══ DATA SUPPLIED
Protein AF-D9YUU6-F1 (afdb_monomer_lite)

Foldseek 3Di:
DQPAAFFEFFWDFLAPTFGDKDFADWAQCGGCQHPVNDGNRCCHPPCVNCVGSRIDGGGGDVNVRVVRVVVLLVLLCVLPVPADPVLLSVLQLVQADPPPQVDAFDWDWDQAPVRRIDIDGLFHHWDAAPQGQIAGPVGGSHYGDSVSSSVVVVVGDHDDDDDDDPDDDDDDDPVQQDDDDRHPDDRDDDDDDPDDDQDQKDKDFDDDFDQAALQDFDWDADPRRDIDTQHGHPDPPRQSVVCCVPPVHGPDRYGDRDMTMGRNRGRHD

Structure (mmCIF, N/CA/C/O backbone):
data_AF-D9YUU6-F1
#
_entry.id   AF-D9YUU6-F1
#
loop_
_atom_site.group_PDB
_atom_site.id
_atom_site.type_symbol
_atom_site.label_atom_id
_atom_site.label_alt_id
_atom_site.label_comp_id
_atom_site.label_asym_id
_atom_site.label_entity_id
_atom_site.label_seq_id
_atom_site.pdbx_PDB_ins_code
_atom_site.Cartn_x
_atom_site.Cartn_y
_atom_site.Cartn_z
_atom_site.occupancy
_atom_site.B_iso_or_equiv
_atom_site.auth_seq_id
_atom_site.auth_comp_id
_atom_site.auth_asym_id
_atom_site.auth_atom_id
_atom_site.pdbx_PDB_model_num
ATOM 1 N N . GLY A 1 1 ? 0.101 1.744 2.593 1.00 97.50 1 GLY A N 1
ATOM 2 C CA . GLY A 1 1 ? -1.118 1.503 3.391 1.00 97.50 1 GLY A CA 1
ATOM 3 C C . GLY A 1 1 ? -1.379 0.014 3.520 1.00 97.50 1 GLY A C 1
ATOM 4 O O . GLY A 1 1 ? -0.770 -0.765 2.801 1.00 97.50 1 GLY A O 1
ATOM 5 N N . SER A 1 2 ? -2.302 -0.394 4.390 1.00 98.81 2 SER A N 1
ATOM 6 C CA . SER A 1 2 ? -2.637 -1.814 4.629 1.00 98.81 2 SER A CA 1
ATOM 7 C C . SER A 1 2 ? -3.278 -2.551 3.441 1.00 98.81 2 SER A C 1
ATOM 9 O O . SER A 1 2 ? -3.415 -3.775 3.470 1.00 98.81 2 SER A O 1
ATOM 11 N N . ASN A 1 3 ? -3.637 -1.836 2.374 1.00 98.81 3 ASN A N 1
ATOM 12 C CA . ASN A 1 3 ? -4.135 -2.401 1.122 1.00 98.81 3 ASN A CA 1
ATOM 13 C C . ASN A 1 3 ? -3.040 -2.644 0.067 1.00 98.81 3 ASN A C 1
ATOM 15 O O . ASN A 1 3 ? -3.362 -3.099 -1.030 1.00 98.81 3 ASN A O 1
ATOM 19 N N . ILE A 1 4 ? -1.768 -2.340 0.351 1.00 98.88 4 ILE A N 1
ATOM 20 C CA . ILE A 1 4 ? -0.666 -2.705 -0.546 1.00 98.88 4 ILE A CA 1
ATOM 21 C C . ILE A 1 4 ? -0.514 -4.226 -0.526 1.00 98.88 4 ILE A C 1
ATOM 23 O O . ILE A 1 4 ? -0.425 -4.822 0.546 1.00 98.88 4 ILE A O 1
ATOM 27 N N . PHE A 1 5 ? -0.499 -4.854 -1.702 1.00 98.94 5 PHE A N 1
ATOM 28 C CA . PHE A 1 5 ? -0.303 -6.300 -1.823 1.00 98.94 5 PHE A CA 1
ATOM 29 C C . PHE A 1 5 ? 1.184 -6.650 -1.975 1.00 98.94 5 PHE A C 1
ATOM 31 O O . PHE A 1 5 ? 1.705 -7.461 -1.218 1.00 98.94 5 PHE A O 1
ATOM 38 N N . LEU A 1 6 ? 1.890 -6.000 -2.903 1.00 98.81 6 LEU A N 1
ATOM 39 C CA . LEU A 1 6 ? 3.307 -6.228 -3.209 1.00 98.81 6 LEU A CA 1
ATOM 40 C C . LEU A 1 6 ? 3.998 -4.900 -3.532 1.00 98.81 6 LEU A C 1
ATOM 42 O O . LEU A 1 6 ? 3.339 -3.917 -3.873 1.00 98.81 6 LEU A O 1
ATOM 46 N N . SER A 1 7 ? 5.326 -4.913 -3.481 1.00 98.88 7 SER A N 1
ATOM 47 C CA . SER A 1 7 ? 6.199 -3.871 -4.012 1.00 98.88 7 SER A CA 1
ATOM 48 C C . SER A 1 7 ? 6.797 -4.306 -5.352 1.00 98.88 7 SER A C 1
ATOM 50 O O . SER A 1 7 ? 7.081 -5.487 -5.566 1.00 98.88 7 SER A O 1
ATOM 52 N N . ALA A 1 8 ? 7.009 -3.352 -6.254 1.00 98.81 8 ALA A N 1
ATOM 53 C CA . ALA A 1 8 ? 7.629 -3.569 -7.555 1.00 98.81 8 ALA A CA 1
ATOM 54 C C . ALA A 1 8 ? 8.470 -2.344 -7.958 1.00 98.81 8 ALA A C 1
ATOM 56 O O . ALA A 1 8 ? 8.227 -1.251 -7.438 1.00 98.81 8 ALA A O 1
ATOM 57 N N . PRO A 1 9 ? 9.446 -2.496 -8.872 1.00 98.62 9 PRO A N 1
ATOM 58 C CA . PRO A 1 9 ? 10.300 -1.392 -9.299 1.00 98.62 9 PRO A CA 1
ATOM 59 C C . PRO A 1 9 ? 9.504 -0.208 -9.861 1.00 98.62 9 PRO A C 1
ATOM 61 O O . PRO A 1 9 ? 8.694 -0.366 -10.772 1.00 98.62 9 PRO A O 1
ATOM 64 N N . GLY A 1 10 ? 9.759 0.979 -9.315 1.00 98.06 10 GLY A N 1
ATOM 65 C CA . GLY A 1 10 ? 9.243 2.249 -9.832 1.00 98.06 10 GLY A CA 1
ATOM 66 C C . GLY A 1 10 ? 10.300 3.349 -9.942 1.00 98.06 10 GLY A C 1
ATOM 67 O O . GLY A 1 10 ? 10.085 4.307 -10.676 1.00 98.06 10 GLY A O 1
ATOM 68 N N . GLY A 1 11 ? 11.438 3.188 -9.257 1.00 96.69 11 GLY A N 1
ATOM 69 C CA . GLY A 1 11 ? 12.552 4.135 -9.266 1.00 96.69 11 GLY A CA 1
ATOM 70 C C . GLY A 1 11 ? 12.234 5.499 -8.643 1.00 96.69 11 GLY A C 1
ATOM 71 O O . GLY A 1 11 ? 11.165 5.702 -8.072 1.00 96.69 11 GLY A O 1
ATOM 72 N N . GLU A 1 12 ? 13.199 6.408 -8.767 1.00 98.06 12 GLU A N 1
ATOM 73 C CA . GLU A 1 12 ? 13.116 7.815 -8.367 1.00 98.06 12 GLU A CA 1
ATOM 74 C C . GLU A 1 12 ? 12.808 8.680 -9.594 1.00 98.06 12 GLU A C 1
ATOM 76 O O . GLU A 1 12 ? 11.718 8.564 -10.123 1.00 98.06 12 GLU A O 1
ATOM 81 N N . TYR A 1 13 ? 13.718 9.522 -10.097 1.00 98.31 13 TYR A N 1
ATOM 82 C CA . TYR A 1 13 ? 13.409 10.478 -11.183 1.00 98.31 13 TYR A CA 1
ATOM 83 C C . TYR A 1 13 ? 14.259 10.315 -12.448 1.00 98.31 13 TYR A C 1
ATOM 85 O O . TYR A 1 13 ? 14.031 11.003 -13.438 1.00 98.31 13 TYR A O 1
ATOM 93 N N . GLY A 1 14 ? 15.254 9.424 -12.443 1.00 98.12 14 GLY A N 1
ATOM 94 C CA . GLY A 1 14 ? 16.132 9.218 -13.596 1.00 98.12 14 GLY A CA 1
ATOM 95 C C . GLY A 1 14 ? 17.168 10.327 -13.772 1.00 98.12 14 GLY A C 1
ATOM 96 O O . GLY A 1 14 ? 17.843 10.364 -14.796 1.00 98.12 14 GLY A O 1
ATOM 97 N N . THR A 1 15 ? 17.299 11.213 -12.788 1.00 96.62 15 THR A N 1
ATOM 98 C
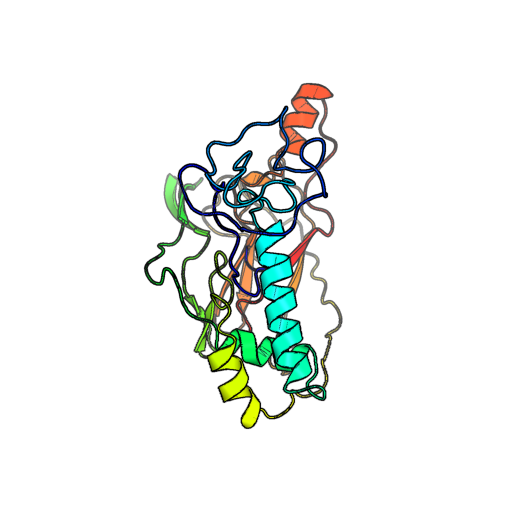 CA . THR A 
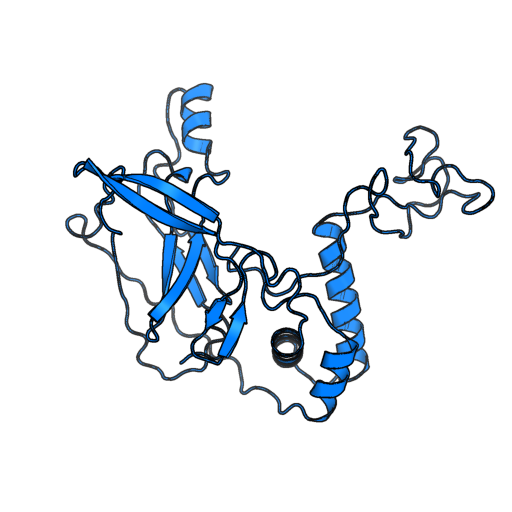1 15 ? 18.264 12.313 -12.751 1.00 96.62 15 THR A CA 1
ATOM 99 C C . THR A 1 15 ? 19.397 11.970 -11.781 1.00 96.62 15 THR A C 1
ATOM 101 O O . THR A 1 15 ? 20.410 11.406 -12.192 1.00 96.62 15 THR A O 1
ATOM 104 N N . ASP A 1 16 ? 19.199 12.212 -10.485 1.00 97.62 16 ASP A N 1
ATOM 105 C CA . ASP A 1 16 ? 20.186 11.933 -9.432 1.00 97.62 16 ASP A CA 1
ATOM 106 C C . ASP A 1 16 ? 20.185 10.459 -8.999 1.00 97.62 16 ASP A C 1
ATOM 108 O O . ASP A 1 16 ? 21.178 9.943 -8.485 1.00 97.62 16 ASP A O 1
ATOM 112 N N . ALA A 1 17 ? 19.066 9.768 -9.222 1.00 97.75 17 ALA A N 1
ATOM 113 C CA . ALA A 1 17 ? 18.879 8.358 -8.911 1.00 97.75 17 ALA A CA 1
ATOM 114 C C . ALA A 1 17 ? 18.065 7.656 -10.016 1.00 97.75 17 ALA A C 1
ATOM 116 O O . ALA A 1 17 ? 17.277 8.314 -10.704 1.00 97.75 17 ALA A O 1
ATOM 117 N N . PRO A 1 18 ? 18.236 6.333 -10.208 1.00 98.56 18 PRO A N 1
ATOM 118 C CA . PRO A 1 18 ? 17.597 5.607 -11.304 1.00 98.56 18 PRO A CA 1
ATOM 119 C C . PRO A 1 18 ? 16.065 5.690 -11.306 1.00 98.56 18 PRO A C 1
ATOM 121 O O . PRO A 1 18 ? 15.429 5.550 -10.263 1.00 98.56 18 PRO A O 1
ATOM 124 N N . ALA A 1 19 ? 15.492 5.838 -12.500 1.00 98.62 19 ALA A N 1
ATOM 125 C CA . ALA A 1 19 ? 14.083 5.592 -12.810 1.00 98.62 19 ALA A CA 1
ATOM 126 C C . ALA A 1 19 ? 13.972 4.473 -13.865 1.00 98.62 19 ALA A C 1
ATOM 128 O O . ALA A 1 19 ? 14.902 3.673 -14.011 1.00 98.62 19 ALA A O 1
ATOM 129 N N . MET A 1 20 ? 12.850 4.374 -14.579 1.00 98.75 20 MET A N 1
ATOM 130 C CA . MET A 1 20 ? 12.636 3.343 -15.590 1.00 98.75 20 MET A CA 1
ATOM 131 C C . MET A 1 20 ? 13.091 3.819 -16.967 1.00 98.75 20 MET A C 1
ATOM 133 O O . MET A 1 20 ? 12.569 4.797 -17.500 1.00 98.75 20 MET A O 1
ATOM 137 N N . VAL A 1 21 ? 14.020 3.077 -17.573 1.00 98.69 21 VAL A N 1
ATOM 138 C CA . VAL A 1 21 ? 14.251 3.170 -19.017 1.00 98.69 21 VAL A CA 1
ATOM 139 C C . VAL A 1 21 ? 13.135 2.416 -19.732 1.00 98.69 21 VAL A C 1
ATOM 141 O O . VAL A 1 21 ? 12.915 1.238 -19.453 1.00 98.69 21 VAL A O 1
ATOM 144 N N . THR A 1 22 ? 12.410 3.091 -20.619 1.00 98.81 22 THR A N 1
ATOM 145 C CA . THR A 1 22 ? 11.247 2.533 -21.322 1.00 98.81 22 THR A CA 1
ATOM 146 C C . THR A 1 22 ? 11.040 3.213 -22.675 1.00 98.81 22 THR A C 1
ATOM 148 O O . THR A 1 22 ? 11.668 4.228 -22.969 1.00 98.81 22 THR A O 1
ATOM 151 N N . THR A 1 23 ? 10.160 2.651 -23.503 1.00 98.75 23 THR A N 1
ATOM 152 C CA . THR A 1 23 ? 9.694 3.277 -24.750 1.00 98.75 23 THR A CA 1
ATOM 153 C C . THR A 1 23 ? 9.076 4.645 -24.483 1.00 98.75 23 THR A C 1
ATOM 155 O O . THR A 1 23 ? 8.339 4.807 -23.505 1.00 98.75 23 THR A O 1
ATOM 158 N N . ASP A 1 24 ? 9.326 5.589 -25.377 1.00 98.81 24 ASP A N 1
ATOM 159 C CA . ASP A 1 24 ? 8.718 6.914 -25.391 1.00 98.81 24 ASP A CA 1
ATOM 160 C C . ASP A 1 24 ? 7.781 7.100 -26.594 1.00 98.81 24 ASP A C 1
ATOM 162 O O . ASP A 1 24 ? 7.593 6.184 -27.401 1.00 98.81 24 ASP A O 1
ATOM 166 N N . LEU A 1 25 ? 7.150 8.271 -26.703 1.00 98.62 25 LEU A N 1
ATOM 167 C CA . LEU A 1 25 ? 6.524 8.667 -27.960 1.00 98.62 25 LEU A CA 1
ATOM 168 C C . LEU A 1 25 ? 7.615 8.852 -29.027 1.00 98.62 25 LEU A C 1
ATOM 170 O O . LEU A 1 25 ? 8.609 9.504 -28.729 1.00 98.62 25 LEU A O 1
ATOM 174 N N . PRO A 1 26 ? 7.444 8.307 -30.246 1.00 98.12 26 PRO A N 1
ATOM 175 C CA . PRO A 1 26 ? 8.498 8.359 -31.251 1.00 98.12 26 PRO A CA 1
ATOM 176 C C . PRO A 1 26 ? 8.828 9.779 -31.709 1.00 98.12 26 PRO A C 1
ATOM 178 O O . PRO A 1 26 ? 7.914 10.586 -31.904 1.00 98.12 26 PRO A O 1
ATOM 181 N N . GLY A 1 27 ? 10.105 10.022 -32.006 1.00 97.62 27 GLY A N 1
ATOM 182 C CA . GLY A 1 27 ? 10.602 11.308 -32.496 1.00 97.62 27 GLY A CA 1
ATOM 183 C C . GLY A 1 27 ? 11.009 12.285 -31.388 1.00 97.62 27 GLY A C 1
ATOM 184 O O . GLY A 1 27 ? 10.416 12.346 -30.319 1.00 97.62 27 GLY A O 1
ATOM 185 N N . CYS A 1 28 ? 12.010 13.123 -31.675 1.00 98.31 28 CYS A N 1
ATOM 186 C CA . CYS A 1 28 ? 12.577 14.086 -30.718 1.00 98.31 28 CYS A CA 1
ATOM 187 C C . CYS A 1 28 ? 11.735 15.361 -30.496 1.00 98.31 28 CYS A C 1
ATOM 189 O O . CYS A 1 28 ? 12.231 16.341 -29.924 1.00 98.31 28 CYS A O 1
ATOM 191 N N . ASP A 1 29 ? 10.495 15.383 -30.980 1.00 98.19 29 ASP A N 1
ATOM 192 C CA . ASP A 1 29 ? 9.502 16.449 -30.822 1.00 98.19 29 ASP A CA 1
ATOM 193 C C . ASP A 1 29 ? 8.317 16.041 -29.927 1.00 98.19 29 ASP A C 1
ATOM 195 O O . ASP A 1 29 ? 7.471 16.877 -29.609 1.00 98.19 29 ASP A O 1
ATOM 199 N N . MET A 1 30 ? 8.268 14.783 -29.478 1.00 98.06 30 MET A N 1
ATOM 200 C CA . MET A 1 30 ? 7.185 14.218 -28.674 1.00 98.06 30 MET A CA 1
ATOM 201 C C . MET A 1 30 ? 7.738 13.432 -27.480 1.00 98.06 30 MET A C 1
ATOM 203 O O . MET A 1 30 ? 8.905 13.077 -27.433 1.00 98.06 30 MET A O 1
ATOM 207 N N . GLY A 1 31 ? 6.885 13.140 -26.497 1.00 98.31 31 GLY A N 1
ATOM 208 C CA . GLY A 1 31 ? 7.265 12.260 -25.386 1.00 98.31 31 GLY A CA 1
ATOM 209 C C . GLY A 1 31 ? 8.074 12.957 -24.297 1.00 98.31 31 GLY A C 1
ATOM 210 O O . GLY A 1 31 ? 8.121 14.183 -24.233 1.00 98.31 31 GLY A O 1
ATOM 211 N N . TYR A 1 32 ? 8.649 12.183 -23.384 1.00 98.44 32 TYR A N 1
ATOM 212 C CA . TYR A 1 32 ? 9.479 12.703 -22.294 1.00 98.44 32 TYR A CA 1
ATOM 213 C C . TYR A 1 32 ? 10.888 13.098 -22.756 1.00 98.44 32 TYR A C 1
ATOM 215 O O . TYR A 1 32 ? 11.472 14.021 -22.203 1.00 98.44 32 TYR A O 1
ATOM 223 N N . ASN A 1 33 ? 11.440 12.385 -23.733 1.00 98.50 33 ASN A N 1
ATOM 224 C CA . ASN A 1 33 ? 12.707 12.636 -24.394 1.00 98.50 33 ASN A CA 1
ATOM 225 C C . ASN A 1 33 ? 12.446 13.480 -25.642 1.00 98.50 33 ASN A C 1
ATOM 227 O O . ASN A 1 33 ? 12.343 12.972 -26.753 1.00 98.50 33 ASN A O 1
ATOM 231 N N . ARG A 1 34 ? 12.326 14.791 -25.455 1.00 98.38 34 ARG A N 1
ATOM 232 C CA . ARG A 1 34 ? 12.148 15.729 -26.564 1.00 98.38 34 ARG A CA 1
ATOM 233 C C . ARG A 1 34 ? 13.041 16.942 -26.417 1.00 98.38 34 ARG A C 1
ATOM 235 O O . ARG A 1 34 ? 13.486 17.303 -25.326 1.00 98.38 34 ARG A O 1
ATOM 242 N N . THR A 1 35 ? 13.295 17.584 -27.547 1.00 97.31 35 THR A N 1
ATOM 243 C CA . THR A 1 35 ? 14.271 18.673 -27.656 1.00 97.31 35 THR A CA 1
ATOM 244 C C . THR A 1 35 ? 13.920 19.866 -26.755 1.00 97.31 35 THR A C 1
ATOM 246 O O . THR A 1 35 ? 14.819 20.528 -26.239 1.00 97.31 35 THR A O 1
ATOM 249 N N . ASP A 1 36 ? 12.629 20.147 -26.550 1.00 97.38 36 ASP A N 1
ATOM 250 C CA . ASP A 1 36 ? 12.131 21.296 -25.783 1.00 97.38 36 ASP A CA 1
ATOM 251 C C . ASP A 1 36 ? 11.889 21.012 -24.287 1.00 97.38 36 ASP A C 1
ATOM 253 O O . ASP A 1 36 ? 11.522 21.926 -23.548 1.00 97.38 36 ASP A O 1
ATOM 257 N N . ASP A 1 37 ? 12.145 19.784 -23.823 1.00 97.81 37 ASP A N 1
ATOM 258 C CA . ASP A 1 37 ? 11.982 19.356 -22.426 1.00 97.81 37 ASP A CA 1
ATOM 259 C C . ASP A 1 37 ? 13.211 18.568 -21.951 1.00 97.81 37 ASP A C 1
ATOM 261 O O . ASP A 1 37 ? 13.179 17.343 -21.813 1.00 97.81 37 ASP A O 1
ATOM 265 N N . PRO A 1 38 ? 14.357 19.248 -21.775 1.00 96.25 38 PRO A N 1
ATOM 266 C CA . PRO A 1 38 ? 15.617 18.579 -21.504 1.00 96.25 38 PRO A CA 1
ATOM 267 C C . PRO A 1 38 ? 15.646 17.948 -20.106 1.00 96.25 38 PRO A C 1
ATOM 269 O O . PRO A 1 38 ? 15.283 18.570 -19.108 1.00 96.25 38 PRO A O 1
ATOM 272 N N . SER A 1 39 ? 16.216 16.746 -20.021 1.00 98.25 39 SER A N 1
ATOM 273 C CA . SER A 1 39 ? 16.542 16.065 -18.765 1.00 98.25 39 SER A CA 1
ATOM 274 C C . SER A 1 39 ? 18.052 15.925 -18.579 1.00 98.25 39 SER A C 1
ATOM 276 O O . SER A 1 39 ? 18.814 15.876 -19.544 1.00 98.25 39 SER A O 1
ATOM 278 N N . THR A 1 40 ? 18.502 15.789 -17.327 1.00 98.31 40 THR A N 1
ATOM 279 C CA . THR A 1 40 ? 19.888 15.394 -17.017 1.00 98.31 40 THR A CA 1
ATOM 280 C C . THR A 1 40 ? 20.142 13.899 -17.247 1.00 98.31 40 THR A C 1
ATOM 282 O O . THR A 1 40 ? 21.289 13.447 -17.179 1.00 98.31 40 THR A O 1
ATOM 285 N N . ASN A 1 41 ? 19.095 13.114 -17.535 1.00 98.56 41 ASN A N 1
ATOM 286 C CA . ASN A 1 41 ? 19.225 11.707 -17.887 1.00 98.56 41 ASN A CA 1
ATOM 287 C C . ASN A 1 41 ? 20.026 11.541 -19.189 1.00 98.56 41 ASN A C 1
ATOM 289 O O . ASN A 1 41 ? 19.660 12.070 -20.231 1.00 98.56 41 ASN A O 1
ATOM 293 N N . ARG A 1 42 ? 21.101 10.747 -19.150 1.00 98.31 42 ARG A N 1
ATOM 294 C CA . ARG A 1 42 ? 22.049 10.608 -20.273 1.00 98.31 42 ARG A CA 1
ATOM 295 C C . ARG A 1 42 ? 21.495 9.899 -21.513 1.00 98.31 42 ARG A C 1
ATOM 297 O O . ARG A 1 42 ? 22.192 9.872 -22.526 1.00 98.31 42 ARG A O 1
ATOM 304 N N . LEU A 1 43 ? 20.320 9.276 -21.430 1.00 98.56 43 LEU A N 1
ATOM 305 C CA . LEU A 1 43 ? 19.635 8.724 -22.600 1.00 98.56 43 LEU A CA 1
ATOM 306 C C . LEU A 1 43 ? 18.945 9.828 -23.414 1.00 98.56 43 LEU A C 1
ATOM 308 O O . LEU A 1 43 ? 18.835 9.705 -24.628 1.00 98.56 43 LEU A O 1
ATOM 312 N N . HIS A 1 44 ? 18.515 10.908 -22.755 1.00 98.50 44 HIS A N 1
ATOM 313 C CA . HIS A 1 44 ? 17.771 11.984 -23.403 1.00 98.50 44 HIS A CA 1
ATOM 314 C C . HIS A 1 44 ? 18.665 12.832 -24.302 1.00 98.50 44 HIS A C 1
ATOM 316 O O . HIS A 1 44 ? 19.806 13.128 -23.943 1.00 98.50 44 HIS A O 1
ATOM 322 N N . ASN A 1 45 ? 18.140 13.227 -25.467 1.00 95.62 45 ASN A N 1
ATOM 323 C CA . ASN A 1 45 ? 18.855 13.995 -26.491 1.00 95.62 45 ASN A CA 1
ATOM 324 C C . ASN A 1 45 ? 20.245 13.414 -26.830 1.00 95.62 45 ASN A C 1
ATOM 326 O O . ASN A 1 45 ? 21.203 14.153 -27.079 1.00 95.62 45 ASN A O 1
ATOM 330 N N . ASN A 1 46 ? 20.378 12.081 -26.811 1.00 97.88 46 ASN A N 1
ATOM 331 C CA . ASN A 1 46 ? 21.647 11.397 -27.024 1.00 97.88 46 ASN A CA 1
ATOM 332 C C . ASN A 1 46 ? 21.702 10.727 -28.408 1.00 97.88 46 ASN A C 1
ATOM 334 O O . ASN A 1 46 ? 21.265 9.585 -28.551 1.00 97.88 46 ASN A O 1
ATOM 338 N N . PRO A 1 47 ? 22.333 11.355 -29.417 1.00 96.25 47 PRO A N 1
ATOM 339 C CA . PRO A 1 47 ? 22.374 10.814 -30.775 1.00 96.25 47 PRO A CA 1
ATOM 340 C C . PRO A 1 47 ? 23.193 9.523 -30.919 1.00 96.25 47 PRO A C 1
ATOM 342 O O . PRO A 1 47 ? 23.122 8.874 -31.958 1.00 96.25 47 PRO A O 1
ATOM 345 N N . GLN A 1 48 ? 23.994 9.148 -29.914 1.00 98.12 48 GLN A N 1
════
ABOUT THIS EXERCISE: Your answer must be the lines above from the one containing "ATOM 253 O O" to the one containing "ATOM 278 N N", both included, restated word for word.

RESPONSE AREA:
ATOM 253 O O . ASP A 1 36 ? 11.522 21.926 -23.548 1.00 97.38 36 ASP A O 1
ATOM 257 N N . ASP A 1 37 ? 12.145 19.784 -23.823 1.00 97.81 37 ASP A N 1
ATOM 258 C CA . ASP A 1 37 ? 11.982 19.356 -22.426 1.00 97.81 37 ASP A CA 1
ATOM 259 C C . ASP A 1 37 ? 13.211 18.568 -21.951 1.00 97.81 37 ASP A C 1
ATOM 261 O O . ASP A 1 37 ? 13.179 17.343 -21.813 1.00 97.81 37 ASP A O 1
ATOM 265 N N . PRO A 1 38 ? 14.357 19.248 -21.775 1.00 96.25 38 PRO A N 1
ATOM 266 C CA . PRO A 1 38 ? 15.617 18.579 -21.504 1.00 96.25 38 PRO A CA 1
ATOM 267 C C . PRO A 1 38 ? 15.646 17.948 -20.106 1.00 96.25 38 PRO A C 1
ATOM 269 O O . PRO A 1 38 ? 15.283 18.570 -19.108 1.00 96.25 38 PRO A O 1
ATOM 272 N N . SER A 1 39 ? 16.216 16.746 -20.021 1.00 98.25 39 SER A N 1
ATOM 273 C CA . SER A 1 39 ? 16.542 16.065 -18.765 1.00 98.25 39 SER A CA 1
ATOM 274 C C . SER A 1 39 ? 18.052 15.925 -18.579 1.00 98.25 39 SER A C 1
ATOM 276 O O . SER A 1 39 ? 18.814 15.876 -19.544 1.00 98.25 39 SER A O 1
ATOM 278 N N . THR A 1 40 ? 18.502 15.789 -17.327 1.00 98.31 40 THR A N 1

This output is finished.